他这话一箭穿心,秦海鸥瞬间僵硬,连呼吸都不自觉地屏住了。尽管他如今已经克服了紧张的心理,也想通了其中的过程和缘由,但从前谭硕总是在暗中或是从侧面对他进行引导,这还是谭硕第一次正面和他讨论这个问题。秦海鸥一瞬不瞬地注视着谭硕,气氛顿时变得肃然。
“因为你忘了一件事,”谭硕见他认真在听,接着说道,“演奏——它不仅仅是为了展现技术而存在的,它是为了音乐才存在的。”
“你以前就是太在意技术了,才会忘了演奏的真正目的,在半道上迷了路。”
他和颜悦色地说着,但秦海鸥却感到字字重若千斤,沉甸甸地压在心底。他知道谭硕是对的。他原本是因为喜欢音乐、喜欢钢琴才走上了这条路,可随着背负的期许渐高,他的注意力也渐渐偏离了最初的目标。他的成功掩盖了他的缺陷,蒙蔽了他的感官,他在黑暗中苦苦寻求出路,却只能令痛苦成倍叠加。谭硕迄今所做的一切,就是帮助他重新看到原本就一直存在于前方的那点光明。谭硕给予了他最大的保护,让这个过程在无声无息间自然而然地发生,终于将他引归正途,但时至今日,听到谭硕的这番话仍然令他有一种醍醐灌顶的感觉。这感觉让他心惊和警醒,他不会再像上次那样因为狂喜而忘形,却也不会由于谭硕今日的敲打而产生过度的压力,因为这是必需的,也是必要的。现在,从根源到现象,从原则到方法,所有的一切都已经透彻清晰地摆在了他的面前。

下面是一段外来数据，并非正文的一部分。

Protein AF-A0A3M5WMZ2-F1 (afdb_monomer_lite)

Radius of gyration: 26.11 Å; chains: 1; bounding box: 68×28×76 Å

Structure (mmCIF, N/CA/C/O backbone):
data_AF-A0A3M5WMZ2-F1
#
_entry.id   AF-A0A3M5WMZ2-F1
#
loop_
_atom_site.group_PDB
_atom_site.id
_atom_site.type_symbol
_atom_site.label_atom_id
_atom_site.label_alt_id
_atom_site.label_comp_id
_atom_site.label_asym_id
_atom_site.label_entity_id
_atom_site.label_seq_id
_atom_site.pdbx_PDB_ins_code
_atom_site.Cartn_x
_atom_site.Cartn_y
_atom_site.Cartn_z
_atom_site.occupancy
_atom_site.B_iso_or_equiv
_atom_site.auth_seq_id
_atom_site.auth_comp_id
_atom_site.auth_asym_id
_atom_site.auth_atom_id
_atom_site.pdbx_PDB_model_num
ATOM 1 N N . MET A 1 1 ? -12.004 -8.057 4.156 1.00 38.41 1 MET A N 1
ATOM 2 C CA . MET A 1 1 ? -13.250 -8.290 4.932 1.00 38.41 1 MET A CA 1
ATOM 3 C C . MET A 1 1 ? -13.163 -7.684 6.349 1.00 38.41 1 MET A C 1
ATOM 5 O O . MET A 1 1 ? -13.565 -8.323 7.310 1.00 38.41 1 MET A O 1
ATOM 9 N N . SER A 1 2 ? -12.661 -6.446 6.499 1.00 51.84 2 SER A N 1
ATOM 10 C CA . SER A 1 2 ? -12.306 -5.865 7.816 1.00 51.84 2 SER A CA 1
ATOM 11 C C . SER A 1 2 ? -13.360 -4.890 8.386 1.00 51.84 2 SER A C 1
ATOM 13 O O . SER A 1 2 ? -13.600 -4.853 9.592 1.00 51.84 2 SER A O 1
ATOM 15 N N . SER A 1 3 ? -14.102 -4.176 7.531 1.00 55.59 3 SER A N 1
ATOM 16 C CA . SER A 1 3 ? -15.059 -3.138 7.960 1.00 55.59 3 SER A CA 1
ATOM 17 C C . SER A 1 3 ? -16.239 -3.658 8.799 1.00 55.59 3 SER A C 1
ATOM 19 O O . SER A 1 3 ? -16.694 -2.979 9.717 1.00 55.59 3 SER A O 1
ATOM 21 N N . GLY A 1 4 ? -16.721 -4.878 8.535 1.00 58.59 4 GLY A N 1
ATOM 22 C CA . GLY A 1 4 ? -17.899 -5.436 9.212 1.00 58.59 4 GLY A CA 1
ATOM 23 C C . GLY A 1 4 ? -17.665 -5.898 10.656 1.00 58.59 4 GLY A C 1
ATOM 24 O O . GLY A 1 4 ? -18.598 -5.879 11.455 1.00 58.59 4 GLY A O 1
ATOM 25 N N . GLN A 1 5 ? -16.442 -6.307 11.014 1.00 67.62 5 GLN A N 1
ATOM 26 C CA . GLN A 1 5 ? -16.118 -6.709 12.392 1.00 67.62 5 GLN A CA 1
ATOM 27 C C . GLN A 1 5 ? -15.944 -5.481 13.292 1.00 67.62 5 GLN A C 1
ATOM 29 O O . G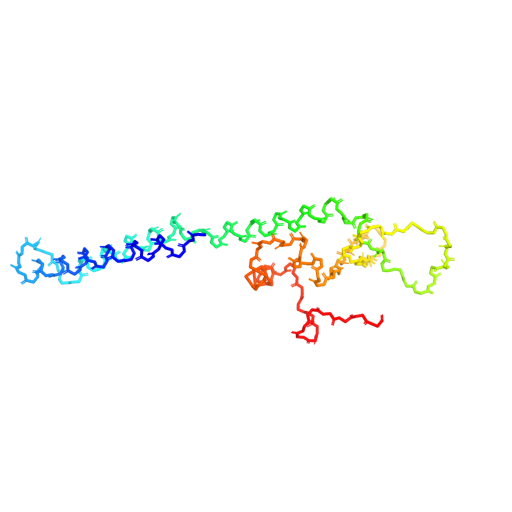LN A 1 5 ? -16.509 -5.442 14.384 1.00 67.62 5 GLN A O 1
ATOM 34 N N . ALA A 1 6 ? -15.253 -4.447 12.796 1.00 67.75 6 ALA A N 1
ATOM 35 C CA . ALA A 1 6 ? -15.041 -3.196 13.522 1.00 67.75 6 ALA A CA 1
ATOM 36 C C . ALA A 1 6 ? -16.358 -2.492 13.860 1.00 67.75 6 ALA A C 1
ATOM 38 O O . ALA A 1 6 ? -16.578 -2.104 15.005 1.00 67.75 6 ALA A O 1
ATOM 39 N N . HIS A 1 7 ? -17.284 -2.412 12.900 1.00 73.50 7 HIS A N 1
ATOM 40 C CA . HIS A 1 7 ? -18.580 -1.779 13.137 1.00 73.50 7 HIS A CA 1
ATOM 41 C C . HIS A 1 7 ? -19.399 -2.504 14.220 1.00 73.50 7 HIS A C 1
ATOM 43 O O . HIS A 1 7 ? -20.027 -1.867 15.062 1.00 73.50 7 HIS A O 1
ATOM 49 N N . ARG A 1 8 ? -19.342 -3.844 14.261 1.00 79.69 8 ARG A N 1
ATOM 50 C CA . ARG A 1 8 ? -20.024 -4.635 15.298 1.00 79.69 8 ARG A CA 1
ATOM 51 C C . ARG A 1 8 ? -19.380 -4.497 16.675 1.00 79.69 8 ARG A C 1
ATOM 53 O O . ARG A 1 8 ? -20.106 -4.463 17.666 1.00 79.69 8 ARG A O 1
ATOM 60 N N . ALA A 1 9 ? -18.052 -4.427 16.744 1.00 78.88 9 ALA A N 1
ATOM 61 C CA . ALA A 1 9 ? -17.339 -4.212 18.001 1.00 78.88 9 ALA A CA 1
ATOM 62 C C . ALA A 1 9 ? -17.680 -2.837 18.599 1.00 78.88 9 ALA A C 1
ATOM 64 O O . ALA A 1 9 ? -18.057 -2.756 19.766 1.00 78.88 9 ALA A O 1
ATOM 65 N N . VAL A 1 10 ? -17.660 -1.784 17.771 1.00 83.50 10 VAL A N 1
ATOM 66 C CA . VAL A 1 10 ? -18.063 -0.425 18.165 1.00 83.50 10 VAL A CA 1
ATOM 67 C C . VAL A 1 10 ? -19.516 -0.395 18.642 1.00 83.50 10 VAL A C 1
ATOM 69 O O . VAL A 1 10 ? -19.789 0.130 19.718 1.00 83.50 10 VAL A O 1
ATOM 72 N N . ALA A 1 11 ? -20.445 -1.002 17.895 1.00 86.00 11 ALA A N 1
ATOM 73 C CA . ALA A 1 11 ? -21.863 -1.010 18.256 1.00 86.00 11 ALA A CA 1
ATOM 74 C C . ALA A 1 11 ? -22.127 -1.690 19.611 1.00 86.00 11 ALA A C 1
ATOM 76 O O . ALA A 1 11 ? -22.874 -1.169 20.435 1.00 86.00 11 ALA A O 1
ATOM 77 N N . ARG A 1 12 ? -21.486 -2.835 19.876 1.00 87.94 12 ARG A N 1
ATOM 78 C CA . ARG A 1 12 ? -21.651 -3.565 21.144 1.00 87.94 12 ARG A CA 1
ATOM 79 C C . ARG A 1 12 ? -21.073 -2.798 22.327 1.00 87.94 12 ARG A C 1
ATOM 81 O O . ARG A 1 12 ? -21.730 -2.694 23.356 1.00 87.94 12 ARG A O 1
ATOM 88 N N . LEU A 1 13 ? -19.872 -2.244 22.172 1.00 86.75 13 LEU A N 1
ATOM 89 C CA . LEU A 1 13 ? -19.232 -1.461 23.231 1.00 86.75 13 LEU A CA 1
ATOM 90 C C . LEU A 1 13 ? -19.985 -0.151 23.500 1.00 86.75 13 LEU A C 1
ATOM 92 O O . LEU A 1 13 ? -20.075 0.261 24.651 1.00 86.75 13 LEU A O 1
ATOM 96 N N . GLY A 1 14 ? -20.601 0.446 22.475 1.00 86.31 14 GLY A N 1
ATOM 97 C CA . GLY A 1 14 ? -21.494 1.596 22.628 1.00 86.31 14 GLY A CA 1
ATOM 98 C C . GLY A 1 14 ? -22.733 1.284 23.471 1.00 86.31 14 GLY A C 1
ATOM 99 O O . GLY A 1 14 ? -23.054 2.040 24.381 1.00 86.31 14 GLY A O 1
ATOM 100 N N . ILE A 1 15 ? -23.386 0.138 23.241 1.00 90.19 15 ILE A N 1
ATOM 101 C CA . ILE A 1 15 ? -24.539 -0.295 24.052 1.00 90.19 15 ILE A CA 1
ATOM 102 C C . ILE A 1 15 ? -24.129 -0.518 25.514 1.00 90.19 15 ILE A C 1
ATOM 104 O O . ILE A 1 15 ? -24.828 -0.073 26.422 1.00 90.19 15 ILE A O 1
ATOM 108 N N . VAL A 1 16 ? -22.986 -1.175 25.747 1.00 87.69 16 VAL A N 1
ATOM 109 C CA . VAL A 1 16 ? -22.455 -1.416 27.101 1.00 87.69 16 VAL A CA 1
ATOM 110 C C . VAL A 1 16 ? -22.147 -0.100 27.817 1.00 87.69 16 VAL A C 1
ATOM 112 O O . VAL A 1 16 ? -22.503 0.048 28.984 1.00 87.69 16 VAL A O 1
ATOM 115 N N . ALA A 1 17 ? -21.545 0.867 27.118 1.00 87.88 17 ALA A N 1
ATOM 116 C CA . ALA A 1 17 ? -21.292 2.198 27.656 1.00 87.88 17 ALA A CA 1
ATOM 117 C C . ALA A 1 17 ? -22.595 2.882 28.090 1.00 87.88 17 ALA A C 1
ATOM 119 O O . ALA A 1 17 ? -22.725 3.260 29.250 1.00 87.88 17 ALA A O 1
ATOM 120 N N . SER A 1 18 ? -23.582 2.979 27.193 1.00 89.19 18 SER A N 1
ATOM 121 C CA . SER A 1 18 ? -24.856 3.647 27.486 1.00 89.19 18 SER A CA 1
ATOM 122 C C . SER A 1 18 ? -25.619 2.988 28.636 1.00 89.19 18 SER A C 1
ATOM 124 O O . SER A 1 18 ? -26.133 3.687 29.505 1.00 89.19 18 SER A O 1
ATOM 126 N N . ALA A 1 19 ? -25.665 1.654 28.679 1.00 90.00 19 ALA A N 1
ATOM 127 C CA . ALA A 1 19 ? -26.309 0.929 29.772 1.00 90.00 19 ALA A CA 1
ATOM 128 C C . ALA A 1 19 ? -25.588 1.150 31.112 1.00 90.00 19 ALA A C 1
ATOM 130 O O . ALA A 1 19 ? -26.240 1.329 32.140 1.00 90.00 19 ALA A O 1
ATOM 131 N N . GLY A 1 20 ? -24.252 1.175 31.101 1.00 86.56 20 GLY A N 1
ATOM 132 C CA . GLY A 1 20 ? -23.448 1.431 32.292 1.00 86.56 20 GLY A CA 1
ATOM 133 C C . GLY A 1 20 ? -23.616 2.852 32.834 1.00 86.56 20 GLY A C 1
ATOM 134 O O . GLY A 1 20 ? -23.778 3.010 34.038 1.00 86.56 20 GLY A O 1
ATOM 135 N N . GLU A 1 21 ? -23.663 3.872 31.970 1.00 89.31 21 GLU A N 1
ATOM 136 C CA . GLU A 1 21 ? -23.940 5.254 32.399 1.00 89.31 21 GLU A CA 1
ATOM 137 C C . GLU A 1 21 ? -25.349 5.396 32.984 1.00 89.31 21 GLU A C 1
ATOM 139 O O . GLU A 1 21 ? -25.535 6.028 34.021 1.00 89.31 21 GLU A O 1
ATOM 144 N N . GLN A 1 22 ? -26.347 4.755 32.366 1.00 90.94 22 GLN A N 1
ATOM 145 C CA . GLN A 1 22 ? -27.714 4.768 32.883 1.00 90.94 22 GLN A CA 1
ATOM 146 C C . GLN A 1 22 ? -27.800 4.101 34.266 1.00 90.94 22 GLN A C 1
ATOM 148 O O . GLN A 1 22 ? -28.478 4.613 35.156 1.00 90.94 22 GLN A O 1
ATOM 153 N N . ALA A 1 23 ? -27.094 2.984 34.465 1.00 87.81 23 ALA A N 1
ATOM 154 C CA . ALA A 1 23 ? -27.029 2.297 35.752 1.00 87.81 23 ALA A CA 1
ATOM 155 C C . ALA A 1 23 ? -26.285 3.124 36.818 1.00 87.81 23 ALA A C 1
ATOM 157 O O . ALA A 1 23 ? -26.685 3.117 37.984 1.00 87.81 23 ALA A O 1
ATOM 158 N N . THR A 1 24 ? -25.247 3.871 36.428 1.00 87.56 24 THR A N 1
ATOM 159 C CA . THR A 1 24 ? -24.560 4.834 37.301 1.00 87.56 24 THR A CA 1
ATOM 160 C C . THR A 1 24 ? -25.490 5.965 37.732 1.00 87.56 24 THR A C 1
ATOM 162 O O . THR A 1 24 ? -25.612 6.218 38.927 1.00 87.56 24 THR A O 1
ATOM 165 N N . ALA A 1 25 ? -26.236 6.563 36.799 1.00 86.88 25 ALA A N 1
ATOM 166 C CA . ALA A 1 25 ? -27.204 7.619 37.106 1.00 86.88 25 ALA A CA 1
ATOM 167 C C . ALA A 1 25 ? -28.327 7.152 38.056 1.00 86.88 25 ALA A C 1
ATOM 169 O O . ALA A 1 25 ? -28.877 7.944 38.817 1.00 86.88 25 ALA A O 1
ATOM 170 N N . MET A 1 26 ? -28.660 5.858 38.034 1.00 89.12 26 MET A N 1
ATOM 171 C CA . MET A 1 26 ? -29.624 5.234 38.949 1.00 89.12 26 MET A CA 1
ATOM 172 C C . MET A 1 26 ? -29.012 4.823 40.301 1.00 89.12 26 MET A C 1
ATOM 174 O O . MET A 1 26 ? -29.715 4.262 41.139 1.00 89.12 26 MET A O 1
ATOM 178 N N . GLY A 1 27 ? -27.715 5.063 40.523 1.00 87.81 27 GLY A N 1
ATOM 179 C CA . GLY A 1 27 ? -27.010 4.697 41.754 1.00 87.81 27 GLY A CA 1
ATOM 180 C C . GLY A 1 27 ? -26.748 3.195 41.917 1.00 87.81 27 GLY A C 1
ATOM 181 O O . GLY A 1 27 ? -26.435 2.749 43.016 1.00 87.81 27 GLY A O 1
ATOM 182 N N . ILE A 1 28 ? -26.873 2.403 40.847 1.00 90.06 28 ILE A N 1
ATOM 183 C CA . ILE A 1 28 ? -26.766 0.935 40.900 1.00 90.06 28 ILE A CA 1
ATOM 184 C C . ILE A 1 28 ? -25.300 0.484 40.949 1.00 90.06 28 ILE A C 1
ATOM 186 O O . ILE A 1 28 ? -24.965 -0.476 41.637 1.00 90.06 28 ILE A O 1
ATOM 190 N N . THR A 1 29 ? -24.419 1.155 40.204 1.00 86.69 29 THR A N 1
ATOM 191 C CA . THR A 1 29 ? -23.010 0.747 40.046 1.00 86.69 29 THR A CA 1
ATOM 192 C C . THR A 1 29 ? -22.094 1.304 41.134 1.00 86.69 29 THR A C 1
ATOM 194 O O . THR A 1 29 ? -21.058 0.712 41.426 1.00 86.69 29 THR A O 1
ATOM 197 N N . GLY A 1 30 ? -22.444 2.463 41.703 1.00 83.75 30 GLY A N 1
ATOM 198 C CA . GLY A 1 30 ? -21.567 3.229 42.592 1.00 83.75 30 GLY A CA 1
ATOM 199 C C . GLY A 1 30 ? -20.333 3.827 41.899 1.00 83.75 30 GLY A C 1
ATOM 200 O O . GLY A 1 30 ? -19.388 4.222 42.580 1.00 83.75 30 GLY A O 1
ATOM 201 N N . TRP A 1 31 ? -20.297 3.866 40.563 1.00 88.00 31 TRP A N 1
ATOM 202 C CA . TRP A 1 31 ? -19.182 4.443 39.807 1.00 88.00 31 TRP A CA 1
ATOM 203 C C . TRP A 1 31 ? -19.304 5.964 39.658 1.00 88.00 31 TRP A C 1
ATOM 205 O O . TRP A 1 31 ? -20.412 6.490 39.677 1.00 88.00 31 TRP A O 1
ATOM 215 N N . PRO A 1 32 ? -18.186 6.683 39.451 1.00 87.75 32 PRO A N 1
ATOM 216 C CA . PRO A 1 32 ? -18.235 8.060 38.972 1.00 87.75 32 PRO A CA 1
ATOM 217 C C . PRO A 1 32 ? -18.853 8.153 37.568 1.00 87.75 32 PRO A C 1
ATOM 219 O O . PRO A 1 32 ? -18.648 7.260 36.735 1.00 87.75 32 PRO A O 1
ATOM 222 N N . ASP A 1 33 ? -19.539 9.256 37.277 1.00 84.62 33 ASP A N 1
ATOM 223 C CA . ASP A 1 33 ? -20.071 9.556 35.943 1.00 84.62 33 ASP A CA 1
ATOM 224 C C . ASP A 1 33 ? -18.982 9.461 34.861 1.00 84.62 33 ASP A C 1
ATOM 226 O O . ASP A 1 33 ? -17.840 9.887 35.051 1.00 84.62 33 ASP A O 1
ATOM 230 N N . GLY A 1 34 ? -19.321 8.882 33.707 1.00 85.69 34 GLY A N 1
ATOM 231 C CA . GLY A 1 34 ? -18.397 8.713 32.584 1.00 85.69 34 GLY A CA 1
ATOM 232 C C . GLY A 1 34 ? -17.451 7.511 32.701 1.00 85.69 34 GLY A C 1
ATOM 233 O O . GLY A 1 34 ? -16.661 7.261 31.779 1.00 85.69 34 GLY A O 1
ATOM 234 N N . THR A 1 35 ? -17.503 6.746 33.799 1.00 86.69 35 THR A N 1
ATOM 235 C CA . THR A 1 35 ? -16.639 5.570 34.007 1.00 86.69 35 THR A CA 1
ATOM 236 C C . THR A 1 35 ? -16.954 4.450 33.017 1.00 86.69 35 THR A C 1
ATOM 238 O O . THR A 1 35 ? -16.034 3.876 32.430 1.00 86.69 35 THR A O 1
ATOM 241 N N . ALA A 1 36 ? -18.235 4.162 32.768 1.00 82.88 36 ALA A N 1
ATOM 242 C CA . ALA A 1 36 ? -18.640 3.089 31.859 1.00 82.88 36 ALA A CA 1
ATOM 243 C C . ALA A 1 36 ? -18.257 3.404 30.402 1.00 82.88 36 ALA A C 1
ATOM 245 O O . ALA A 1 36 ? -17.728 2.551 29.685 1.00 82.88 36 ALA A O 1
ATOM 246 N N . SER A 1 37 ? -18.435 4.657 29.988 1.00 84.50 37 SER A N 1
ATOM 247 C CA . SER A 1 37 ? -18.040 5.164 28.672 1.00 84.50 37 SER A CA 1
ATOM 248 C C . SER A 1 37 ? -16.527 5.153 28.488 1.00 84.50 37 SER A C 1
ATOM 250 O O . SER A 1 37 ? -16.021 4.761 27.433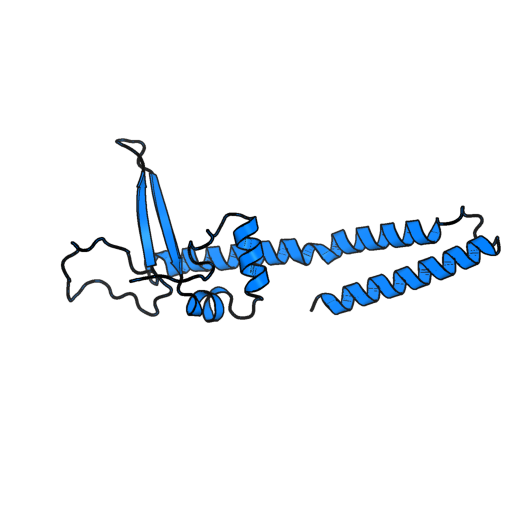 1.00 84.50 37 SER A O 1
ATOM 252 N N . THR A 1 38 ? -15.784 5.543 29.525 1.00 86.44 38 THR A N 1
ATOM 253 C CA . THR A 1 38 ? -14.318 5.518 29.502 1.00 86.44 38 THR A CA 1
ATOM 254 C C . THR A 1 38 ? -13.796 4.089 29.396 1.00 86.44 38 THR A C 1
ATOM 256 O O . THR A 1 38 ? -12.939 3.826 28.550 1.00 86.44 38 THR A O 1
ATOM 259 N N . ALA A 1 39 ? -14.345 3.154 30.175 1.00 84.50 39 ALA A N 1
ATOM 260 C CA . ALA A 1 39 ? -13.982 1.741 30.113 1.00 84.50 39 ALA A CA 1
ATOM 261 C C . ALA A 1 39 ? -14.264 1.141 28.726 1.00 84.50 39 ALA A C 1
ATOM 263 O O . ALA A 1 39 ? -13.380 0.528 28.127 1.00 84.50 39 ALA A O 1
ATOM 264 N N . ALA A 1 40 ? -15.447 1.398 28.158 1.00 87.12 40 ALA A N 1
ATOM 265 C CA . ALA A 1 40 ? -15.792 0.948 26.811 1.00 87.12 40 ALA A CA 1
ATOM 266 C C . ALA A 1 40 ? -14.836 1.506 25.742 1.00 87.12 40 ALA A C 1
ATOM 268 O O . ALA A 1 40 ? -14.432 0.777 24.834 1.00 87.12 40 ALA A O 1
ATOM 269 N N . ARG A 1 41 ? -14.412 2.773 25.869 1.00 83.12 41 ARG A N 1
ATOM 270 C CA . ARG A 1 41 ? -13.425 3.398 24.975 1.00 83.12 41 ARG A CA 1
ATOM 271 C C . ARG A 1 41 ? -12.040 2.761 25.103 1.00 83.12 41 ARG A C 1
ATOM 273 O O . ARG A 1 41 ? -11.382 2.547 24.088 1.00 83.12 41 ARG A O 1
ATOM 280 N N . VAL A 1 42 ? -11.600 2.435 26.318 1.00 86.62 42 VAL A N 1
ATOM 281 C CA . VAL A 1 42 ? -10.330 1.726 26.554 1.00 86.62 42 VAL A CA 1
ATOM 282 C C . VAL A 1 42 ? -10.369 0.332 25.930 1.00 86.62 42 VAL A C 1
ATOM 284 O O . VAL A 1 42 ? -9.463 -0.013 25.174 1.00 86.62 42 VAL A O 1
ATOM 287 N N . CYS A 1 43 ? -11.436 -0.436 26.161 1.00 84.38 43 CYS A N 1
ATOM 288 C CA . CYS A 1 43 ? -11.615 -1.753 25.549 1.00 84.38 43 CYS A CA 1
ATOM 289 C C . CYS A 1 43 ? -11.661 -1.674 24.020 1.00 84.38 43 CYS A C 1
ATOM 291 O O . CYS A 1 43 ? -11.053 -2.503 23.348 1.00 84.38 43 CYS A O 1
ATOM 293 N N . LEU A 1 44 ? -12.334 -0.664 23.462 1.00 82.12 44 LEU A N 1
ATOM 294 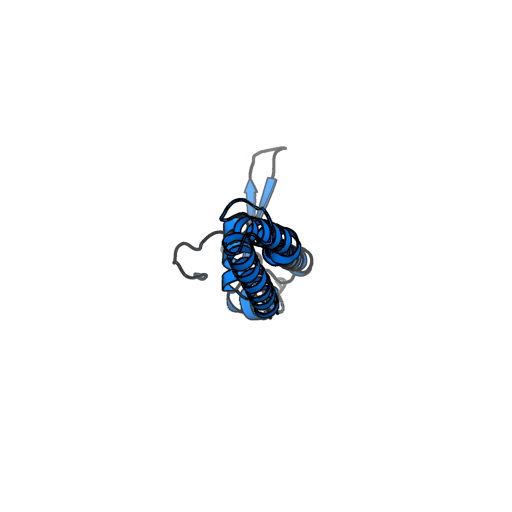C CA . LEU A 1 44 ? -12.388 -0.454 22.020 1.00 82.12 44 LEU A CA 1
ATOM 295 C C . LEU A 1 44 ? -11.002 -0.128 21.447 1.00 82.12 44 LEU A C 1
ATOM 297 O O . LEU A 1 44 ? -10.632 -0.680 20.418 1.00 82.12 44 LEU A O 1
ATOM 301 N N . ASN A 1 45 ? -10.224 0.727 22.113 1.00 77.31 45 ASN A N 1
ATOM 302 C CA . ASN A 1 45 ? -8.860 1.047 21.694 1.00 77.31 45 ASN A CA 1
ATOM 303 C C . ASN A 1 45 ? -7.925 -0.164 21.806 1.00 77.31 45 ASN A C 1
ATOM 305 O O . ASN A 1 45 ? -7.120 -0.392 20.909 1.00 77.31 45 ASN A O 1
ATOM 309 N N . ALA A 1 46 ? -8.033 -0.965 22.867 1.00 80.31 46 ALA A N 1
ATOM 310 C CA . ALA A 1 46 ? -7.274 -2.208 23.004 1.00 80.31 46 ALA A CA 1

“还有,”这时谭硕又道,“作为一个音乐家,如果你背离了音乐,那么音乐也不会再眷顾你。这一点,你最好也不要忘记。”
“我会记住的。”秦海鸥郑重地承诺,对谭硕,更是对他自己。
“从前我总认为,保持我的技术水平和状态,并争取更进一步,那就是我将来的目标。但是我错了。对于一个演奏者来说,如果停止了对音乐本身的探索和追求,那么技术对他也就失去了意义。以前我就是在这方面做得太不够,才会出现那样的问题。虽然表面上我像个正常的人,可实际上我却是个跛子。是你让我看到了这一点,教会我重新用双腿走路。我知道这条路很长,我才刚刚开始,但我不会再迷失方向了。”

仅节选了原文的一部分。